How to Analyze a Profit and Loss Statement (P&L)

One of the primary responsibilities of a professional financial analyst is to assess a company’s profit and loss statement in order to provide suggestions regarding the company’s financial soundness, and the attractiveness of investing in it or acquiring the entire organization.

Some of the profit and loss statement analysis example include:

  • Comparing year-over-year numbers (horizontal analysis) as well as industry benchmarking
  • Looking at margins: gross profit margin, EBITDA margin, operating margin, net profit margin
  • Trend analysis: are metrics improving or deteriorating
  • Rates of return: return on equity (ROE), return on assets (ROA)
  • Valuation metrics: EV/EBITDA, P/E ratio, Price to Book, etc

How do you Calculate Profit vs Loss?

The profit or gain is equal to the difference between the selling price and the cost price.
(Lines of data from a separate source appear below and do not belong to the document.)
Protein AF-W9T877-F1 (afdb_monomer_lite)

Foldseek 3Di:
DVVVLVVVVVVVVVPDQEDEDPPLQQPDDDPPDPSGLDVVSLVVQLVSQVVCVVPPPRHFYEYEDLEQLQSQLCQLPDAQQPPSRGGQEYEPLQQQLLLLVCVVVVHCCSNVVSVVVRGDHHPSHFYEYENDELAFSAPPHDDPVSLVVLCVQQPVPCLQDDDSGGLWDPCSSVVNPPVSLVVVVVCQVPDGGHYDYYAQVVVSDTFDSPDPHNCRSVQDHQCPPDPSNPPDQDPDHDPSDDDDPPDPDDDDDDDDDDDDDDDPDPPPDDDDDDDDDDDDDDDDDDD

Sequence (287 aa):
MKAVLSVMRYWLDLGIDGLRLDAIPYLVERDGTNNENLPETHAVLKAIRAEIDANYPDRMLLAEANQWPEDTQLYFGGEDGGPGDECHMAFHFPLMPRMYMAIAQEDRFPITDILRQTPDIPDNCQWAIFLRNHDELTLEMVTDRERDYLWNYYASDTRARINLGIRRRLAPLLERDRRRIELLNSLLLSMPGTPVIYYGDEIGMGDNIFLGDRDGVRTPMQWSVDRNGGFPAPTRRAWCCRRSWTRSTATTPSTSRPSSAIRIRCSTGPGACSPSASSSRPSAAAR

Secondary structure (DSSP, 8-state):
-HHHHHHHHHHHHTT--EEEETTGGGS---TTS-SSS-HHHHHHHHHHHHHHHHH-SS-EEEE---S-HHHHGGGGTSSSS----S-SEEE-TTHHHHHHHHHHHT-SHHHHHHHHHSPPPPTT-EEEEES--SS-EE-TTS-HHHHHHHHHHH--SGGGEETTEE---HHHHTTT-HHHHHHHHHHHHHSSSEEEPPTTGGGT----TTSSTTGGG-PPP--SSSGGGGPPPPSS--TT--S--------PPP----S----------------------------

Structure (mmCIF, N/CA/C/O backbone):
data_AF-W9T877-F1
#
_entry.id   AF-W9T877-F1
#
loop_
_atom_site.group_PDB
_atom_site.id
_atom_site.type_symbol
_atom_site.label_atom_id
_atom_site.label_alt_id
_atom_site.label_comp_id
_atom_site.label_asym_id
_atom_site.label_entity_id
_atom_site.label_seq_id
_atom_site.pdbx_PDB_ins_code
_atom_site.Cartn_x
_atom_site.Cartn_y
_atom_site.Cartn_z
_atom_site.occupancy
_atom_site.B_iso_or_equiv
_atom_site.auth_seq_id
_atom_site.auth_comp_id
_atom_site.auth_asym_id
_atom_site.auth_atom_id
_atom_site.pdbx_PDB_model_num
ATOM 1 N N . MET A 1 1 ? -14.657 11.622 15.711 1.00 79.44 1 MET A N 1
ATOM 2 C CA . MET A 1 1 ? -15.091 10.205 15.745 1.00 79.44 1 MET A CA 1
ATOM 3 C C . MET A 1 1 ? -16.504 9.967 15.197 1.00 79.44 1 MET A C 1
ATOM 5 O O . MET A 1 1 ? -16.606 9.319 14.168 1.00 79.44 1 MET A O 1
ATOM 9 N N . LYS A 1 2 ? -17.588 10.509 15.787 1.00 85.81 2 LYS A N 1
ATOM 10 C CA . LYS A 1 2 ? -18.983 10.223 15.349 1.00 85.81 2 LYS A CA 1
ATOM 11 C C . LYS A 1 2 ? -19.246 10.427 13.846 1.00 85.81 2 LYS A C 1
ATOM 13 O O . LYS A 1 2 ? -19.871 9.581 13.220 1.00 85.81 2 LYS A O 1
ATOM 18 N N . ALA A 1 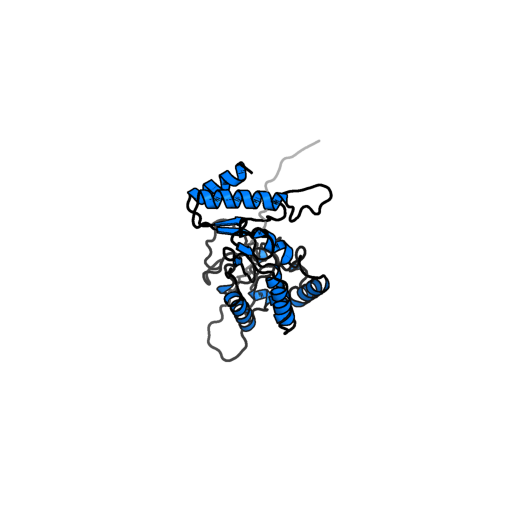3 ? -18.749 11.523 13.270 1.00 92.06 3 ALA A N 1
ATOM 19 C CA . ALA A 1 3 ? -18.919 11.809 11.844 1.00 92.06 3 ALA A CA 1
ATOM 20 C C . ALA A 1 3 ? -18.208 10.780 10.946 1.00 92.06 3 ALA A C 1
ATOM 22 O O . ALA A 1 3 ? -18.797 10.312 9.980 1.00 92.06 3 ALA A O 1
ATOM 23 N N . VAL A 1 4 ? -16.980 10.383 11.298 1.00 91.38 4 VAL A N 1
ATOM 24 C CA . VAL A 1 4 ? -16.203 9.383 10.545 1.00 91.38 4 VAL A CA 1
ATOM 25 C C . VAL A 1 4 ? -16.913 8.032 10.572 1.00 91.38 4 VAL A C 1
ATOM 27 O O . VAL A 1 4 ? -17.164 7.465 9.516 1.00 91.38 4 VAL A O 1
ATOM 30 N N . LEU A 1 5 ? -17.344 7.574 11.752 1.00 91.56 5 LEU A N 1
ATOM 31 C CA . LEU A 1 5 ? -18.118 6.335 11.873 1.00 91.56 5 LEU A CA 1
ATOM 32 C C . LEU A 1 5 ? -19.411 6.384 11.051 1.00 91.56 5 LEU A C 1
ATOM 34 O O . LEU A 1 5 ? -19.751 5.405 10.403 1.00 91.56 5 LEU A O 1
ATOM 38 N N . SER A 1 6 ? -20.109 7.524 11.013 1.00 94.12 6 SER A N 1
ATOM 39 C CA . SER A 1 6 ? -21.308 7.675 10.178 1.00 94.12 6 SER A CA 1
ATOM 40 C C . SER A 1 6 ? -21.012 7.519 8.684 1.00 94.12 6 SER A C 1
ATOM 42 O O . SER A 1 6 ? -21.826 6.936 7.972 1.00 94.12 6 SER A O 1
ATOM 44 N N . VAL A 1 7 ? -19.874 8.031 8.203 1.00 95.50 7 VAL A N 1
ATOM 45 C CA . VAL A 1 7 ? -19.451 7.869 6.803 1.00 95.50 7 VAL A CA 1
ATOM 46 C C . VAL A 1 7 ? -19.092 6.414 6.517 1.00 95.50 7 VAL A C 1
ATOM 48 O O . VAL A 1 7 ? -19.499 5.880 5.490 1.00 95.50 7 VAL A O 1
ATOM 51 N N . MET A 1 8 ? -18.371 5.760 7.430 1.00 94.12 8 MET A N 1
ATOM 52 C CA . MET A 1 8 ? -18.023 4.345 7.289 1.00 94.12 8 MET A CA 1
ATOM 53 C C . MET A 1 8 ? -19.281 3.474 7.232 1.00 94.12 8 MET A C 1
ATOM 55 O O . MET A 1 8 ? -19.434 2.699 6.293 1.00 94.12 8 MET A O 1
ATOM 59 N N . ARG A 1 9 ? -20.222 3.669 8.166 1.00 94.31 9 ARG A N 1
ATOM 60 C CA . ARG A 1 9 ? -21.510 2.958 8.189 1.00 94.31 9 ARG A CA 1
ATOM 61 C C . ARG A 1 9 ? -22.302 3.164 6.909 1.00 94.31 9 ARG A C 1
ATOM 63 O O . ARG A 1 9 ? -22.728 2.186 6.322 1.00 94.31 9 ARG A O 1
ATOM 70 N N . TYR A 1 10 ? -22.401 4.399 6.415 1.00 96.38 10 TYR A N 1
ATOM 71 C CA . TYR A 1 10 ? -23.098 4.682 5.157 1.00 96.38 10 TYR A CA 1
ATOM 72 C C . TYR A 1 10 ? -22.593 3.812 3.992 1.00 96.38 10 TYR A C 1
ATOM 74 O O . TYR A 1 10 ? -23.389 3.258 3.241 1.00 96.38 10 TYR A O 1
ATOM 82 N N . TRP A 1 11 ? -21.275 3.664 3.845 1.00 96.94 11 TRP A N 1
ATOM 83 C CA . TRP A 1 11 ? -20.684 2.840 2.787 1.00 96.94 11 TRP A CA 1
ATOM 84 C C . TRP A 1 11 ? -20.827 1.335 3.043 1.00 96.94 11 TRP A C 1
ATOM 86 O O . TRP A 1 11 ? -21.061 0.577 2.101 1.00 96.94 11 TRP A O 1
ATOM 96 N N . LEU A 1 12 ? -20.729 0.903 4.300 1.00 95.19 12 LEU A N 1
ATOM 97 C CA . LEU A 1 12 ? -20.930 -0.496 4.687 1.00 95.19 12 LEU A CA 1
ATOM 98 C C . LEU A 1 12 ? -22.400 -0.932 4.539 1.00 95.19 12 LEU A C 1
ATOM 100 O O . LEU A 1 12 ? -22.657 -2.045 4.087 1.00 95.19 12 LEU A O 1
ATOM 104 N N . ASP A 1 13 ? -23.354 -0.040 4.817 1.00 96.19 13 ASP A N 1
ATOM 105 C CA . ASP A 1 13 ? -24.797 -0.240 4.616 1.00 96.19 13 ASP A CA 1
ATOM 106 C C . ASP A 1 13 ? -25.147 -0.402 3.128 1.00 96.19 13 ASP A C 1
ATOM 108 O O . ASP A 1 13 ? -26.077 -1.127 2.775 1.00 96.19 13 ASP A O 1
ATOM 112 N N . LEU A 1 14 ? -24.381 0.241 2.238 1.00 96.56 14 LEU A N 1
ATOM 113 C CA . LEU A 1 14 ? -24.489 0.047 0.788 1.00 96.56 14 LEU A CA 1
ATOM 114 C C . LEU A 1 14 ? -23.906 -1.294 0.310 1.00 96.56 14 LEU A C 1
ATOM 116 O O . LEU A 1 14 ? -24.105 -1.654 -0.850 1.00 96.56 14 LEU A O 1
ATOM 120 N N . GLY A 1 15 ? -23.209 -2.028 1.181 1.00 94.94 15 GLY A N 1
ATOM 121 C CA . GLY A 1 15 ? -22.659 -3.349 0.887 1.00 94.94 15 GLY A CA 1
ATOM 122 C C . GLY A 1 15 ? -21.202 -3.361 0.425 1.00 94.94 15 GLY A C 1
ATOM 123 O O . GLY A 1 15 ? -20.802 -4.326 -0.213 1.00 94.94 15 GLY A O 1
ATOM 124 N N . ILE A 1 16 ? -20.402 -2.326 0.718 1.00 96.44 16 ILE A N 1
ATOM 125 C CA . ILE A 1 16 ? -18.944 -2.387 0.505 1.00 96.44 16 ILE A CA 1
ATOM 126 C C . ILE A 1 16 ? -18.313 -3.397 1.478 1.00 96.44 16 ILE A C 1
ATOM 128 O O . ILE A 1 16 ? -18.615 -3.387 2.670 1.00 96.44 16 ILE A O 1
ATOM 132 N N . ASP A 1 17 ? -17.406 -4.239 0.975 1.00 96.06 17 ASP A N 1
ATOM 133 C CA . ASP A 1 17 ? -16.792 -5.339 1.738 1.00 96.06 17 ASP A CA 1
ATOM 134 C C . ASP A 1 17 ? -15.630 -4.908 2.647 1.00 96.06 17 ASP A C 1
ATOM 136 O O . ASP A 1 17 ? -15.240 -5.629 3.565 1.00 96.06 17 ASP A O 1
ATOM 140 N N . GLY A 1 18 ? -15.052 -3.729 2.425 1.00 95.06 18 GLY A N 1
ATOM 141 C CA . GLY A 1 18 ? -13.951 -3.257 3.252 1.00 95.06 18 GLY A CA 1
ATOM 142 C C . GLY A 1 18 ? -13.501 -1.838 2.951 1.00 95.06 18 GLY A C 1
ATOM 143 O O . GLY A 1 18 ? -13.877 -1.235 1.945 1.00 95.06 18 GLY A O 1
ATOM 144 N N . LEU A 1 19 ? -12.690 -1.299 3.855 1.00 96.50 19 LEU A N 1
ATOM 145 C CA . LEU A 1 19 ? -12.229 0.082 3.821 1.00 96.50 19 LEU A CA 1
ATOM 146 C C . LEU A 1 19 ? -10.708 0.120 3.984 1.00 96.50 19 LEU A C 1
ATOM 148 O O . LEU A 1 19 ? -10.163 -0.389 4.963 1.00 96.50 19 LEU A O 1
ATOM 152 N N . ARG A 1 20 ? -10.023 0.763 3.033 1.00 96.88 20 ARG A N 1
ATOM 153 C CA . ARG A 1 20 ? -8.636 1.195 3.227 1.00 96.88 20 ARG A CA 1
ATOM 154 C C . ARG A 1 20 ? -8.654 2.469 4.063 1.00 96.88 20 ARG A C 1
ATOM 156 O O . ARG A 1 20 ? -9.242 3.465 3.644 1.00 96.88 20 ARG A O 1
ATOM 163 N N . LEU A 1 21 ? -8.018 2.420 5.223 1.00 94.38 21 LEU A N 1
ATOM 164 C CA . LEU A 1 21 ? -7.822 3.564 6.094 1.00 94.38 21 LEU A CA 1
ATOM 165 C C . LEU A 1 21 ? -6.532 4.269 5.664 1.00 94.38 21 LEU A C 1
ATOM 167 O O . LEU A 1 21 ? -5.445 3.699 5.749 1.00 94.38 21 LEU A O 1
ATOM 171 N N . ASP A 1 22 ? -6.695 5.474 5.131 1.00 92.62 22 ASP A N 1
ATOM 172 C CA . ASP A 1 22 ? -5.628 6.311 4.577 1.00 92.62 22 ASP A CA 1
ATOM 173 C C . ASP A 1 22 ? -4.938 7.105 5.693 1.00 92.62 22 ASP A C 1
ATOM 175 O O . ASP A 1 22 ? -5.614 7.586 6.608 1.00 92.62 22 ASP A O 1
ATOM 179 N N . ALA A 1 23 ? -3.609 7.227 5.614 1.00 88.81 23 ALA A N 1
ATOM 180 C CA . ALA A 1 23 ? -2.786 8.035 6.519 1.00 88.81 23 ALA A CA 1
ATOM 181 C C . ALA A 1 23 ? -3.077 7.836 8.028 1.00 88.81 23 ALA A C 1
ATOM 183 O O . ALA A 1 23 ? -3.042 8.787 8.815 1.00 88.81 23 ALA A O 1
ATOM 184 N N . ILE A 1 24 ? -3.346 6.596 8.456 1.00 90.56 24 ILE A N 1
ATOM 185 C CA . ILE A 1 24 ? -3.741 6.304 9.844 1.00 90.56 24 ILE A CA 1
ATOM 186 C C . ILE A 1 24 ? -2.730 6.694 10.929 1.00 90.56 24 ILE A C 1
ATOM 188 O O . ILE A 1 24 ? -3.200 7.020 12.019 1.00 90.56 24 ILE A O 1
ATOM 192 N N . PRO A 1 25 ? -1.398 6.738 10.700 1.00 92.44 25 PRO A N 1
ATOM 193 C CA . PRO A 1 25 ? -0.466 7.144 11.752 1.00 92.44 25 PRO A CA 1
ATOM 194 C C . PRO A 1 25 ? -0.669 8.561 12.280 1.00 92.44 25 PRO A C 1
ATOM 196 O O . PRO A 1 25 ? -0.244 8.857 13.395 1.00 92.44 25 PRO A O 1
ATOM 199 N N . TYR A 1 26 ? -1.358 9.406 11.514 1.00 92.25 26 TYR A N 1
ATOM 200 C CA . TYR A 1 26 ? -1.447 10.849 11.718 1.00 92.25 26 TYR A CA 1
ATOM 201 C C . TYR A 1 26 ? -2.794 11.312 12.301 1.00 92.25 26 TYR A C 1
ATOM 203 O O . TYR A 1 26 ? -3.132 12.490 12.216 1.00 92.25 26 TYR A O 1
ATOM 211 N N . LEU A 1 27 ? -3.618 10.406 12.848 1.00 90.75 27 LEU A N 1
ATOM 212 C CA . LEU A 1 27 ? -4.973 10.761 13.309 1.00 90.75 27 LEU A CA 1
ATOM 213 C C . LEU A 1 27 ? -4.998 11.701 14.521 1.00 90.75 27 LEU A C 1
ATOM 215 O O . LEU A 1 27 ? -5.933 12.495 14.652 1.00 90.75 27 LEU A O 1
ATOM 219 N N . VAL A 1 28 ? -4.034 11.568 15.431 1.00 91.25 28 VAL A N 1
ATOM 220 C CA . VAL A 1 28 ? -3.961 12.349 16.669 1.00 91.25 28 VAL A CA 1
ATOM 221 C C . VAL A 1 28 ? -2.628 13.075 16.728 1.00 91.25 28 VAL A C 1
ATOM 223 O O . VAL A 1 28 ? -1.581 12.492 16.471 1.00 91.25 28 VAL A O 1
ATOM 226 N N . GLU A 1 29 ? -2.680 14.344 17.120 1.00 91.06 29 GLU A N 1
ATOM 227 C CA . GLU A 1 29 ? -1.512 15.191 17.343 1.00 91.06 29 GLU A CA 1
ATOM 228 C C . GLU A 1 29 ? -1.367 15.465 18.844 1.00 91.06 29 GLU A C 1
ATOM 230 O O . GLU A 1 29 ? -2.357 15.691 19.550 1.00 91.06 29 GLU A O 1
ATOM 235 N N . ARG A 1 30 ? -0.127 15.451 19.339 1.00 91.25 30 ARG A N 1
ATOM 236 C CA . ARG A 1 30 ? 0.201 15.762 20.731 1.00 91.25 30 ARG A CA 1
ATOM 237 C C . ARG A 1 30 ? 1.493 16.569 20.790 1.00 91.25 30 ARG A C 1
ATOM 239 O O . ARG A 1 30 ? 2.550 16.104 20.360 1.00 91.25 30 ARG A O 1
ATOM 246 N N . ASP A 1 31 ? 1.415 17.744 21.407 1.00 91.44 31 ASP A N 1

The loss is the cost price less the selling price.

What are the 3 Steps to Calculating Profit & Loss?

To compute the accounting profit or loss, do the following:

  • Add together all of your monthly earnings.
  • Add up all of your monthly expenses.
  • remove total expenses from total revenue to compute the difference

What is the Formula of Profit Gain?

The profit or gain is equal to the difference between the selling price and the cost price.

What is Another Name for Profit and Loss?

Profit and loss statements are also known as income statements, earnings statements, revenue statements, operating statements, statements of operations, and statements of financial performance.

What are the Types of Profit and Loss?

Revenue is one of the most important categories on the P&L. (or Sales) Price of Items Sold (or Cost of Sales) Selling, general, and administrative expenses (SG&A).


A profit and loss statement describes a company’s revenues, expenditures, and expenses over a specified time period. It is one of three financial statements issued quarterly and annually by public corporations, the other two being a balance sheet and a cash flow statement. Financial statements are used by investors and analysts to assess a company’s financial health and growth potential.